TARIFAÇO

Haddad diz que Brasil prosperará em negociação com os EUA: "Virar a página"

O ministro da Fazenda afirmou que o vice-presidente e ministro do Desenvolvimento, Indústria, Comércio e Serviços, Geraldo Alckmin (PSB), teve uma longa negociação comercial com o secretário de Comércio dos Estados Unidos, Howard Lutnick; tarifaço está previsto para 1º de agosto

O presidente Luiz Inácio Lula da Silva (e), vice presidente Geraldo Alckmin (c), o ministro da Fazenda, Fernando Haddad (d) - Imagem: Reprodução / Agência Brasil / Joédson Alves

William Oliveira Publicado em 29/07/2025, às 13h49

Na última terça-feira (29), o Ministro da Fazenda, Fernando Haddad, afirmou que o vice-presidente e titular do Ministério do Desenvolvimento, Indústria, Comércio e Serviços, Geraldo Alckmin (PSB), teve "uma terceira e longa conversa com o secretário de Comércio dos Estados Unidos, Howard Lutnick". Haddad demonstrou confiança no avanço das negociações comerciais entre Brasil e Estados Unidos.
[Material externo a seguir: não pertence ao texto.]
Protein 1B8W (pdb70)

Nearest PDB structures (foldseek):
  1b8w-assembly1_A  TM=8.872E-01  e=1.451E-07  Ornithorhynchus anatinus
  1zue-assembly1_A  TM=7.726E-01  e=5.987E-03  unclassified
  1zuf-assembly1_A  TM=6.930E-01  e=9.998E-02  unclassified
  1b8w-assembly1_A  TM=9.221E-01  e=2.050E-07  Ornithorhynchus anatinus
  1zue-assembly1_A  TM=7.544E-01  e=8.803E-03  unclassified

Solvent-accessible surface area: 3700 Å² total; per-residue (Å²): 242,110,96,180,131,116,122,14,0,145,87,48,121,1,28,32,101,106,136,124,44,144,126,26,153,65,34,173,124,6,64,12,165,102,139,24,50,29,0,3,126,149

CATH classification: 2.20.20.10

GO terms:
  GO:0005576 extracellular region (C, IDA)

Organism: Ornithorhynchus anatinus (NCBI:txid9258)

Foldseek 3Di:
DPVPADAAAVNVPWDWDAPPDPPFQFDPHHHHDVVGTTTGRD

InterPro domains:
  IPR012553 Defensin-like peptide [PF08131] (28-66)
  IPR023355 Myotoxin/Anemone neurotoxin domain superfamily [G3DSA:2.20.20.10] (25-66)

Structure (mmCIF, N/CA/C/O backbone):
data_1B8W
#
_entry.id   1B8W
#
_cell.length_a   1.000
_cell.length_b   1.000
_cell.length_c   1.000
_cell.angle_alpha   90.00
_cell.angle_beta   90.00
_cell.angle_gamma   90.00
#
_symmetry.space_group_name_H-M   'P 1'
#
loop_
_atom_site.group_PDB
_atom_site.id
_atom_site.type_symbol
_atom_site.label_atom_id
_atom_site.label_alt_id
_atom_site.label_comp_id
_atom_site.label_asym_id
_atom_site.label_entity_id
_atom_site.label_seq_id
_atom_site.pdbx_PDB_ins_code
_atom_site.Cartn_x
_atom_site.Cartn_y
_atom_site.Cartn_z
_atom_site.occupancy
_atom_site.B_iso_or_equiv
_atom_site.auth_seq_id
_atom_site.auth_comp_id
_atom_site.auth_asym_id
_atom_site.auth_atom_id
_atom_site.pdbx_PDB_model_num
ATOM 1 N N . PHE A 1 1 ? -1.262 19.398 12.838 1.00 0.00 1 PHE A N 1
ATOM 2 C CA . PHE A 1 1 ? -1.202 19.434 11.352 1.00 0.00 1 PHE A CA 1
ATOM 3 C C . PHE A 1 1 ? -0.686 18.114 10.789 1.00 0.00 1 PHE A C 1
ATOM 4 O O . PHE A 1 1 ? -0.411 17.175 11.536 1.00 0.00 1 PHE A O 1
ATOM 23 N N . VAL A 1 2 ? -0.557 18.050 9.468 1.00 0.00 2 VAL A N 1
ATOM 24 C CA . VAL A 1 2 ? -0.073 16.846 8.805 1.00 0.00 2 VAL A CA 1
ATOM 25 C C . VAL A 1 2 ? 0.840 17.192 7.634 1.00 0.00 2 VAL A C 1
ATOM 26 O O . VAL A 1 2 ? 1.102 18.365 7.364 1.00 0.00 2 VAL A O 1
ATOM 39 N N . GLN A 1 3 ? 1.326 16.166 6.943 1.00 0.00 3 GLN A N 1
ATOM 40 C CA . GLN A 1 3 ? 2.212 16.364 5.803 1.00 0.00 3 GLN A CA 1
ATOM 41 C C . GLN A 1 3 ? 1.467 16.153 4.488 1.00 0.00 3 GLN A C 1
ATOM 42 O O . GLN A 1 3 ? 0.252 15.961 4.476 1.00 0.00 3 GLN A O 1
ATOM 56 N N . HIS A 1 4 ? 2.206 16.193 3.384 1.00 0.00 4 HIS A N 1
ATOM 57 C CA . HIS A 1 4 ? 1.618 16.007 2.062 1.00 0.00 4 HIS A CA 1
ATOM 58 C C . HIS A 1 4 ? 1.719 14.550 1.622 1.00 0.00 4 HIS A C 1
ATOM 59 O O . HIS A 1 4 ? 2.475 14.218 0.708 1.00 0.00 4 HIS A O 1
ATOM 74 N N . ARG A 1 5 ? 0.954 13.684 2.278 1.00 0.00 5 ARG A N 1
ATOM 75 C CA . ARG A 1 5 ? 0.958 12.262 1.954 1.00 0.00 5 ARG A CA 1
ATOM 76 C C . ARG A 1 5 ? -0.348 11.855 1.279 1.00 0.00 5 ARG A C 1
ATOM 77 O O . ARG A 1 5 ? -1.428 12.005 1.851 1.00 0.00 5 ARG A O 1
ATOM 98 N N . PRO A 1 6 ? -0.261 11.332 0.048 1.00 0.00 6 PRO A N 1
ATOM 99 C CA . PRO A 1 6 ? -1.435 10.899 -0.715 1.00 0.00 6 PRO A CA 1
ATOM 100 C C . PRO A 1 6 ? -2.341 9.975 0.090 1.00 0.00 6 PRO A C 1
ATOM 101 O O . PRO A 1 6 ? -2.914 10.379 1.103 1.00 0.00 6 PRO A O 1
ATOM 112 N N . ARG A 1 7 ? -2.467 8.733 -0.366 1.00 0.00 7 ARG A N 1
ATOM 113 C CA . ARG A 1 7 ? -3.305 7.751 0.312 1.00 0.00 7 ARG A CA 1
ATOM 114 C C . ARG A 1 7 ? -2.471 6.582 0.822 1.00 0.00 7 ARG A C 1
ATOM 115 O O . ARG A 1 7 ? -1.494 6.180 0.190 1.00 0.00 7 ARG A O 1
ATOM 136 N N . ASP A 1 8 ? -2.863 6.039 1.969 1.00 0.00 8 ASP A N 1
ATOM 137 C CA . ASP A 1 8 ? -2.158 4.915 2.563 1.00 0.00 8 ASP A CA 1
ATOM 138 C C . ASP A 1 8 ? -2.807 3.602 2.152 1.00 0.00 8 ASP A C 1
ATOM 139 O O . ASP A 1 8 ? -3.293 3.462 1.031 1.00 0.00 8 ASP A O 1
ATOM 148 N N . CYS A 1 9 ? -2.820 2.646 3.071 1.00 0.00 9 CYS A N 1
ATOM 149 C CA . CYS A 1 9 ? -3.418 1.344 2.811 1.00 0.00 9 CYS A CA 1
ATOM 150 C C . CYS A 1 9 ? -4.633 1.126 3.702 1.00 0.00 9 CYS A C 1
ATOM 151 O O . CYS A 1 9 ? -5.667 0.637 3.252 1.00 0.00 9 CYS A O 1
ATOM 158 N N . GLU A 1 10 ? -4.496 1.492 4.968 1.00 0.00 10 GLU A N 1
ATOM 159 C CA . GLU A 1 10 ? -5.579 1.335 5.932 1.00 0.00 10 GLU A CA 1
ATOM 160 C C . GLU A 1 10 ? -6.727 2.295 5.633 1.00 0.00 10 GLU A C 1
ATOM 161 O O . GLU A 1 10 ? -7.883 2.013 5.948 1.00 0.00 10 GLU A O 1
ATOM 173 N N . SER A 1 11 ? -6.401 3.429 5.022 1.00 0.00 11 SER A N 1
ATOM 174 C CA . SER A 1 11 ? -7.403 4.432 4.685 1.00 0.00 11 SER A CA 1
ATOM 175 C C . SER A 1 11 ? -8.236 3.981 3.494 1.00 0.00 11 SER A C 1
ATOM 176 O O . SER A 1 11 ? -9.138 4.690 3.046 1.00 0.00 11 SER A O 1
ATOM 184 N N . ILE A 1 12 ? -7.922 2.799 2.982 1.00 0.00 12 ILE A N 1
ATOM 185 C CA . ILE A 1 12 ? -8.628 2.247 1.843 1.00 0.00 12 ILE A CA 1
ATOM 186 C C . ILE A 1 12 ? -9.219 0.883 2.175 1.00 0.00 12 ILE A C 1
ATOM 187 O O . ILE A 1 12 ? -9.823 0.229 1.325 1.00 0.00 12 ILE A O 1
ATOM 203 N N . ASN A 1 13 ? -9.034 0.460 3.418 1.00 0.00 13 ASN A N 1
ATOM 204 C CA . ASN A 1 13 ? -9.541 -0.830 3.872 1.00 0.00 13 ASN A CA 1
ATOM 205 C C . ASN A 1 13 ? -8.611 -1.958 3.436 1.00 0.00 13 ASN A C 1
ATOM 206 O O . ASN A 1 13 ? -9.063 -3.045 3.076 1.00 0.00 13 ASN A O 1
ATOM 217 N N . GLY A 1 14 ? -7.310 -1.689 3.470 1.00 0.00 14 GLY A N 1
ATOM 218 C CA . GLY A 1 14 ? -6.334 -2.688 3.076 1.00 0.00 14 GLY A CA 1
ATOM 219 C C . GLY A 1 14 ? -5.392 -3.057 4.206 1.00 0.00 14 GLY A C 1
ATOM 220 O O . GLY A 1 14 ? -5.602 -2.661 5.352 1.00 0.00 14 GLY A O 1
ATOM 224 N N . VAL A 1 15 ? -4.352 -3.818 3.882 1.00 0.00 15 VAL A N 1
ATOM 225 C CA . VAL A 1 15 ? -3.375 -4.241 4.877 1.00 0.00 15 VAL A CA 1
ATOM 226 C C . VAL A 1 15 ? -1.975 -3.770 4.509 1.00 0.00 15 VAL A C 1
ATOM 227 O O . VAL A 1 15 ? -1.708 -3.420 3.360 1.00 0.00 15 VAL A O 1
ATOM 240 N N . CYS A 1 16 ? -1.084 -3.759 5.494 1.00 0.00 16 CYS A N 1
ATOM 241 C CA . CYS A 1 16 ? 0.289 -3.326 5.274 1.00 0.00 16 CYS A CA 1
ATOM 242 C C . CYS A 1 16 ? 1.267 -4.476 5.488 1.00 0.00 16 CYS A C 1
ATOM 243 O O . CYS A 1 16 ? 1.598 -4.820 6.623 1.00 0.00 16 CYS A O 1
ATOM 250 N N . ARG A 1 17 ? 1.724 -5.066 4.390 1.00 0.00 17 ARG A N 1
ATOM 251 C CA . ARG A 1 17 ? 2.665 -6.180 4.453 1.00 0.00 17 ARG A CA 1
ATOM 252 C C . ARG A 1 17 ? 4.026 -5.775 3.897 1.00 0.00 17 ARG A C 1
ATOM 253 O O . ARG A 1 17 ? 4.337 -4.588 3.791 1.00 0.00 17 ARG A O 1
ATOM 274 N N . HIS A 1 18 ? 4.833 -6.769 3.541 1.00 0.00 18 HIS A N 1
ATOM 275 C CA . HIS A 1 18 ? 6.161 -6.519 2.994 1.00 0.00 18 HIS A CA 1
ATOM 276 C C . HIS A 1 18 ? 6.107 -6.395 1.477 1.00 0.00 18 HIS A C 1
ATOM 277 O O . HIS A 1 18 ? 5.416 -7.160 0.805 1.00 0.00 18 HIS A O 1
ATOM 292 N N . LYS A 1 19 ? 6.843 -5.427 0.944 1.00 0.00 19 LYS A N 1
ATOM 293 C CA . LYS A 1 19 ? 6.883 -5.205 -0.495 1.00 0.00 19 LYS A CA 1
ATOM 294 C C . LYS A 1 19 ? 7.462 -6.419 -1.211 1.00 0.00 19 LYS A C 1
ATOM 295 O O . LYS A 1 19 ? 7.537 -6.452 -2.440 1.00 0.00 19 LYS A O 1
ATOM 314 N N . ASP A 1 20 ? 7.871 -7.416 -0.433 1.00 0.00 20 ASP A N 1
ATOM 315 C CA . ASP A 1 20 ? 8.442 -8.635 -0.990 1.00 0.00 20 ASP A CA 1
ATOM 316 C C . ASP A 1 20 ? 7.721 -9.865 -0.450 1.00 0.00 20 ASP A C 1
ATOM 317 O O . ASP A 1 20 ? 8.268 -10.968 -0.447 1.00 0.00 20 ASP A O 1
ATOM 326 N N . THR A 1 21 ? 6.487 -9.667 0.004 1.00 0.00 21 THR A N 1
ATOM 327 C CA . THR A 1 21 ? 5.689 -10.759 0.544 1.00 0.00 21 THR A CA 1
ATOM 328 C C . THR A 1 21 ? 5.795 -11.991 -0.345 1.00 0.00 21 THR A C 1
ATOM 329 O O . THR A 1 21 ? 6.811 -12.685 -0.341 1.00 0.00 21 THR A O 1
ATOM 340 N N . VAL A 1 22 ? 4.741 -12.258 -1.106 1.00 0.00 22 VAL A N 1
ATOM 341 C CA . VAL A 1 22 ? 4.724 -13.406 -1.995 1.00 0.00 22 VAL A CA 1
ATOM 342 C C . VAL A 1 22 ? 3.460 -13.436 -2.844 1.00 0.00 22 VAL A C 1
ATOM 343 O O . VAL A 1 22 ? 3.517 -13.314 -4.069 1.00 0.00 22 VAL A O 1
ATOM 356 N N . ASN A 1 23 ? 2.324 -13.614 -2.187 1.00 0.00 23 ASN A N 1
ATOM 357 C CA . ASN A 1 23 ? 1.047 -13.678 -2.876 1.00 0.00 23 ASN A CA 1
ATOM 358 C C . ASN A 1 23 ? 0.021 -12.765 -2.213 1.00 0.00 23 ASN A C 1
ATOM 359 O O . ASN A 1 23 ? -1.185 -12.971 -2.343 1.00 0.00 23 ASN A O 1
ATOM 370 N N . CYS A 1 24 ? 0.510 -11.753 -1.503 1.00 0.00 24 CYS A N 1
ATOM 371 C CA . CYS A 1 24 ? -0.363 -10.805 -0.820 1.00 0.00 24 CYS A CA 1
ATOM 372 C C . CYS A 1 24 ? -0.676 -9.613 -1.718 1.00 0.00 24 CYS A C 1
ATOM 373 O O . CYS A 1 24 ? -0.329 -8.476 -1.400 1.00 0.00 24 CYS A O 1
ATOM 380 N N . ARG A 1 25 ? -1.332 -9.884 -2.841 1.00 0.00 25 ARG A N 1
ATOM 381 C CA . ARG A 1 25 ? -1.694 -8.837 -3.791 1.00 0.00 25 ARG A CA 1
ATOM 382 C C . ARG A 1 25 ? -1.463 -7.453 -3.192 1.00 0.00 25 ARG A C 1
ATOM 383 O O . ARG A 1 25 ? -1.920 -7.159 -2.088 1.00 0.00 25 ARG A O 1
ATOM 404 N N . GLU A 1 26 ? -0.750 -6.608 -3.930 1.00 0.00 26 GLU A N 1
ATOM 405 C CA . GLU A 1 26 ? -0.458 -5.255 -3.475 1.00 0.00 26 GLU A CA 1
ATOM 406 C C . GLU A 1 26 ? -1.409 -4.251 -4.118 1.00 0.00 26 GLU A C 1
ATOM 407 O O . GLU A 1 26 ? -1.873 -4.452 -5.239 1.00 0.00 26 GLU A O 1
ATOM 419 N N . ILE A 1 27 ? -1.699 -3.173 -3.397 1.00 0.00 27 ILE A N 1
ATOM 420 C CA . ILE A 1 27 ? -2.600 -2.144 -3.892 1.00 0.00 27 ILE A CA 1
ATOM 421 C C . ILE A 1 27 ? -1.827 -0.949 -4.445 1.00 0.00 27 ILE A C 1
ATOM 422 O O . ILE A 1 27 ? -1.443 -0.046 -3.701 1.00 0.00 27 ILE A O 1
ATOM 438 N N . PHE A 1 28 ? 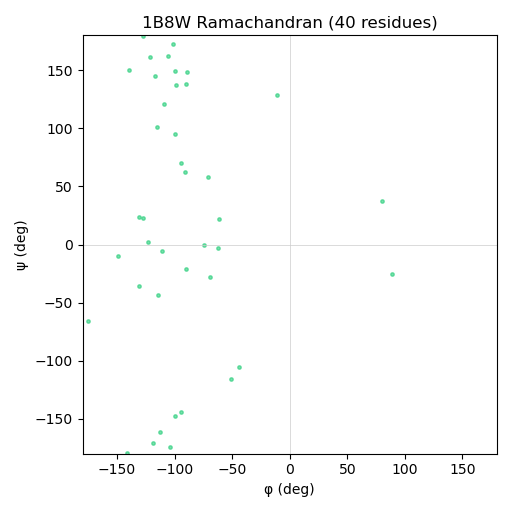-1.608 -0.953 -5.757 1.00 0.00 28 PHE A N 1
ATOM 439 C CA . PHE A 1 28 ? -0.886 0.127 -6.422 1.00 0.00 28 PHE A CA 1
ATOM 440 C C . PHE A 1 28 ? -1.610 1.454 -6.246 1.00 0.00 28 PHE A C 1
ATOM 441 O O . PHE A 1 28 ? -1.429 2.381 -7.036 1.00 0.00 28 PHE A O 1
ATOM 458 N N . LEU A 1 29 ? -2.444 1.535 -5.221 1.00 0.00 29 LEU A N 1
ATOM 459 C CA . LEU A 1 29 ? -3.209 2.740 -4.960 1.00 0.00 29 LEU A CA 1
ATOM 460 C C . LEU A 1 29 ? -3.087 3.172 -3.505 1.00 0.00 29 LEU A C 1
ATOM 461 O O . LEU A 1 29 ? -3.056 4.365 -3.198 1.00 0.00 29 LEU A O 1
ATOM 477 N N . ALA A 1 30 ? -3.021 2.194 -2.616 1.00 0.00 30 ALA A N 1
ATOM 478 C CA . ALA A 1 30 ? -2.907 2.463 -1.188 1.00 0.00 30 ALA A CA 1
ATOM 479 C C . ALA A 1 30 ? -1.460 2.338 -0.723 1.00 0.00 30 ALA A C 1
ATOM 480 O O . ALA A 1 30 ? -0.744 1.419 -1.125 1.00 0.00 30 ALA A O 1
ATOM 487 N N . ASP A 1 31 ? -1.034 3.272 0.120 1.00 0.00 31 ASP A N 1
ATOM 488 C CA . ASP A 1 31 ? 0.330 3.273 0.636 1.00 0.00 31 ASP A CA 1
ATOM 489 C C . ASP A 1 31 ? 0.381 2.718 2.052 1.00 0.00 31 ASP A C 1
ATOM 490 O O . ASP A 1 31 ? -0.653 2.473 2.672 1.00 0.00 31 ASP A O 1
ATOM 499 N N . CYS A 1 32 ? 1.594 2.523 2.560 1.00 0.00 32 CYS A N 1
ATOM 500 C CA . CYS A 1 32 ? 1.778 2.001 3.902 1.00 0.00 32 CYS A CA 1
ATOM 501 C C . CYS A 1 32 ? 2.078 3.130 4.872 1.00 0.00 32 CYS A C 1
ATOM 502 O O . CYS A 1 32 ? 1.586 4.247 4.715 1.00 0.00 32 CYS A O 1
ATOM 509 N N . TYR A 1 33 ? 2.878 2.829 5.880 1.00 0.00 33 TYR A N 1
ATOM 510 C CA . TYR A 1 33 ? 3.239 3.805 6.881 1.00 0.00 33 TYR A CA 1
ATOM 511 C C . TYR A 1 33 ? 4.631 3.516 7.419 1.00 0.00 33 TYR A C 1
ATOM 512 O O . TYR A 1 33 ? 5.210 4.314 8.157 1.00 0.00 33 TYR A O 1
ATOM 530 N N . ASN A 1 34 ? 5.153 2.357 7.045 1.00 0.00 34 ASN A N 1
ATOM 531 C CA . ASN A 1 34 ? 6.467 1.924 7.479 1.00 0.00 34 ASN A CA 1
ATOM 532 C C . ASN A 1 34 ? 7.548 2.389 6.512 1.00 0.00 34 ASN A C 1
ATOM 533 O O . ASN A 1 34 ? 8.724 2.468 6.867 1.00 0.00 34 ASN A O 1
ATOM 544 N N . ASP A 1 35 ? 7.139 2.690 5.287 1.00 0.00 35 ASP A N 1
ATOM 545 C CA . ASP A 1 35 ? 8.070 3.142 4.261 1.00 0.00 35 ASP A CA 1
ATOM 546 C C . ASP A 1 35 ? 8.647 1.954 3.501 1.00 0.00 35 ASP A C 1
ATOM 547 O O . ASP A 1 35 ? 9.060 2.080 2.348 1.00 0.00 35 ASP A O 1
ATOM 556 N N . GLY A 1 36 ? 8.666 0.797 4.155 1.00 0.00 36 GLY A N 1
ATOM 557 C CA . GLY A 1 36 ? 9.191 -0.401 3.530 1.00 0.00 36 GLY A CA 1
ATOM 558 C C . GLY A 1 36 ? 8.107 -1.420 3.239 1.00 0.00 36 GLY A C 1
ATOM 559 O O . GLY A 1 36 ? 8.365 -2.449 2.615 1.00 0.00 36 GLY A O 1
ATOM 563 N N . GLN A 1 37 ? 6.889 -1.131 3.690 1.00 0.00 37 GLN A N 1
ATOM 564 C CA . GLN A 1 37 ? 5.763 -2.029 3.472 1.00 0.00 37 GLN A CA 1
ATOM 565 C C . GLN A 1 37 ? 4.826 -1.474 2.407 1.00 0.00 37 GLN A C 1
ATOM 566 O O . GLN A 1 37 ? 4.862 -0.285 2.090 1.00 0.00 37 GLN A O 1
ATOM 580 N N . LYS A 1 38 ? 3.985 -2.343 1.861 1.00 0.00 38 LYS A N 1
ATOM 581 C CA . LYS A 1 38 ? 3.032 -1.945 0.832 1.00 0.00 38 LYS A CA 1
ATOM 582 C C . LYS A 1 38 ? 1.619 -2.373 1.211 1.00 0.00 38 LYS A C 1
ATOM 583 O O . LYS A 1 38 ? 1.406 -2.984 2.259 1.00 0.00 38 LYS A O 1
ATOM 602 N N . CYS A 1 39 ? 0.657 -2.050 0.355 1.00 0.00 39 CYS A N 1
ATOM 603 C CA . CYS A 1 39 ? -0.733 -2.404 0.605 1.00 0.00 39 CYS A CA 1
ATOM 604 C C . CYS A 1 39 ? -1.057 -3.778 0.032 1.00 0.00 39 CYS A C 1
ATOM 605 O O . CYS A 1 39 ? -0.486 -4.193 -0.976 1.00 0.00 39 CYS A O 1
ATOM 612 N N . CYS A 1 40 ? -1.979 -4.477 0.683 1.00 0.00 40 CYS A N 1
ATOM 613 C CA . CYS A 1 40 ? -2.386 -5.804 0.242 1.00 0.00 40 CYS A CA 1
ATOM 614 C C . CYS A 1 40 ? -3.893 -5.980 0.388 1.00 0.00 40 CYS A C 1
ATOM 615 O O . CYS A 1 40 ? -4.513 -5.386 1.270 1.00 0.00 40 CYS A O 1
ATOM 622 N N . ARG A 1 41 ? -4.477 -6.796 -0.481 1.00 0.00 41 ARG A N 1
ATOM 623 C CA . ARG A 1 41 ? -5.913 -7.045 -0.444 1.00 0.00 41 ARG A CA 1
ATOM 624 C C . ARG A 1 41 ? -6.285 -7.888 0.772 1.00 0.00 41 ARG A C 1
ATOM 625 O O . ARG A 1 41 ? -6.849 -8.974 0.638 1.00 0.00 41 ARG A O 1
ATOM 646 N N . LYS A 1 42 ? -5.962 -7.381 1.958 1.00 0.00 42 LYS A N 1
ATOM 647 C CA . LYS A 1 42 ? -6.259 -8.085 3.199 1.00 0.00 42 LYS A CA 1
ATOM 648 C C . LYS A 1 42 ? -6.197 -9.595 2.996 1.00 0.00 42 LYS A C 1
ATOM 649 O O . LYS A 1 42 ? -7.259 -10.200 2.736 1.00 0.00 42 LYS A O 1
ATOM 669 N N . PHE A 1 1 ? -3.396 21.331 0.910 1.00 0.00 1 PHE A N 2
ATOM 670 C CA . PHE A 1 1 ? -2.332 21.091 -0.099 1.00 0.00 1 PHE A CA 2
ATOM 671 C C . PHE A 1 1 ? -2.486 19.720 -0.749 1.00 0.00 1 PHE A C 2
ATOM 672 O O . PHE A 1 1 ? -3.601 19.257 -0.986 1.00 0.00 1 PHE A O 2
ATOM 691 N N . VAL A 1 2 ? -1.359 19.076 -1.034 1.00 0.00 2 VAL A N 2
ATOM 692 C CA . VAL A 1 2 ? -1.369 17.758 -1.657 1.00 0.00 2 VAL A CA 2
ATOM 693 C C . VAL A 1 2 ? -0.545 16.761 -0.850 1.00 0.00 2 VAL A C 2
ATOM 694 O O . VAL A 1 2 ? 0.104 15.879 -1.412 1.00 0.00 2 VAL A O 2
ATOM 707 N N . GLN A 1 3 ? -0.574 16.907 0.471 1.00 0.00 3 GLN A N 2
ATOM 708 C CA . GLN A 1 3 ? 0.173 16.019 1.355 1.00 0.00 3 GLN A CA 2
ATOM 709 C C . GLN A 1 3 ? 1.516 15.642 0.738 1.00 0.00 3 GLN A C 2
ATOM 710 O O . GLN A 1 3 ? 1.968 16.271 -0.219 1.00 0.00 3 GLN A O 2
ATOM 724 N N . HIS A 1 4 ? 2.152 14.616 1.295 1.00 0.00 4 HIS A N 2
ATOM 725 C CA . HIS A 1 4 ? 3.445 14.160 0.800 1.00 0.00 4 HIS A CA 2
ATOM 726 C C . HIS A 1 4 ? 3.319 12.817 0.086 1.00 0.00 4 HIS A C 2
ATOM 727 O O . HIS A 1 4 ? 4.112 12.499 -0.801 1.00 0.00 4 HIS A O 2
ATOM 742 N N . ARG A 1 5 ? 2.323 12.031 0.479 1.00 0.00 5 ARG A N 2
ATOM 743 C CA . ARG A 1 5 ? 2.100 10.721 -0.124 1.00 0.00 5 ARG A CA 2
ATOM 744 C C . ARG A 1 5 ? 0.721 10.643 -0.769 1.00 0.00 5 ARG A C 2
ATOM 745 O O . ARG A 1 5 ? -0.159 11.455 -0.484 1.00 0.00 5 ARG A O 2
ATOM 766 N N . PRO A 1 6 ? 0.517 9.652 -1.651 1.00 0.00 6 PRO A N 2
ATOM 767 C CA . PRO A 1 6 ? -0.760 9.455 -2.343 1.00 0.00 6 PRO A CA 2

Durante entrevista, ele abordou a possível implementação da tarifa de 50% e reforçou que "não é uma data fatídica". O ministro acrescentou que o governo brasileiro "não está fixado na data", sugerindo que o início da cobrança não inviabiliza futuras tratativas com o governo americano.

Segundo Haddad, empresários brasileiros notaram maior receptividade ao diálogo por parte dos Estados Unidos.

"Acredito que essa semana haja algum sinal de interesse em conversar", declarou. Apesar disso, o país ainda aguarda resposta formal às duas cartas enviadas desde maio. "O foco agora é receber uma resposta para que possamos mapear o que realmente está em jogo", explicou o ministro.

Ao ser questionado sobre uma possível conversa entre os presidentes Lula e Donald Trump, Haddad esclareceu que esse tipo de contato exige uma preparação cuidadosa: "Quando dois chefes de Estado vão conversar, tem uma preparação antes, para que não seja uma coisa que subordine um país ao outro. É uma questão de respeito à soberania".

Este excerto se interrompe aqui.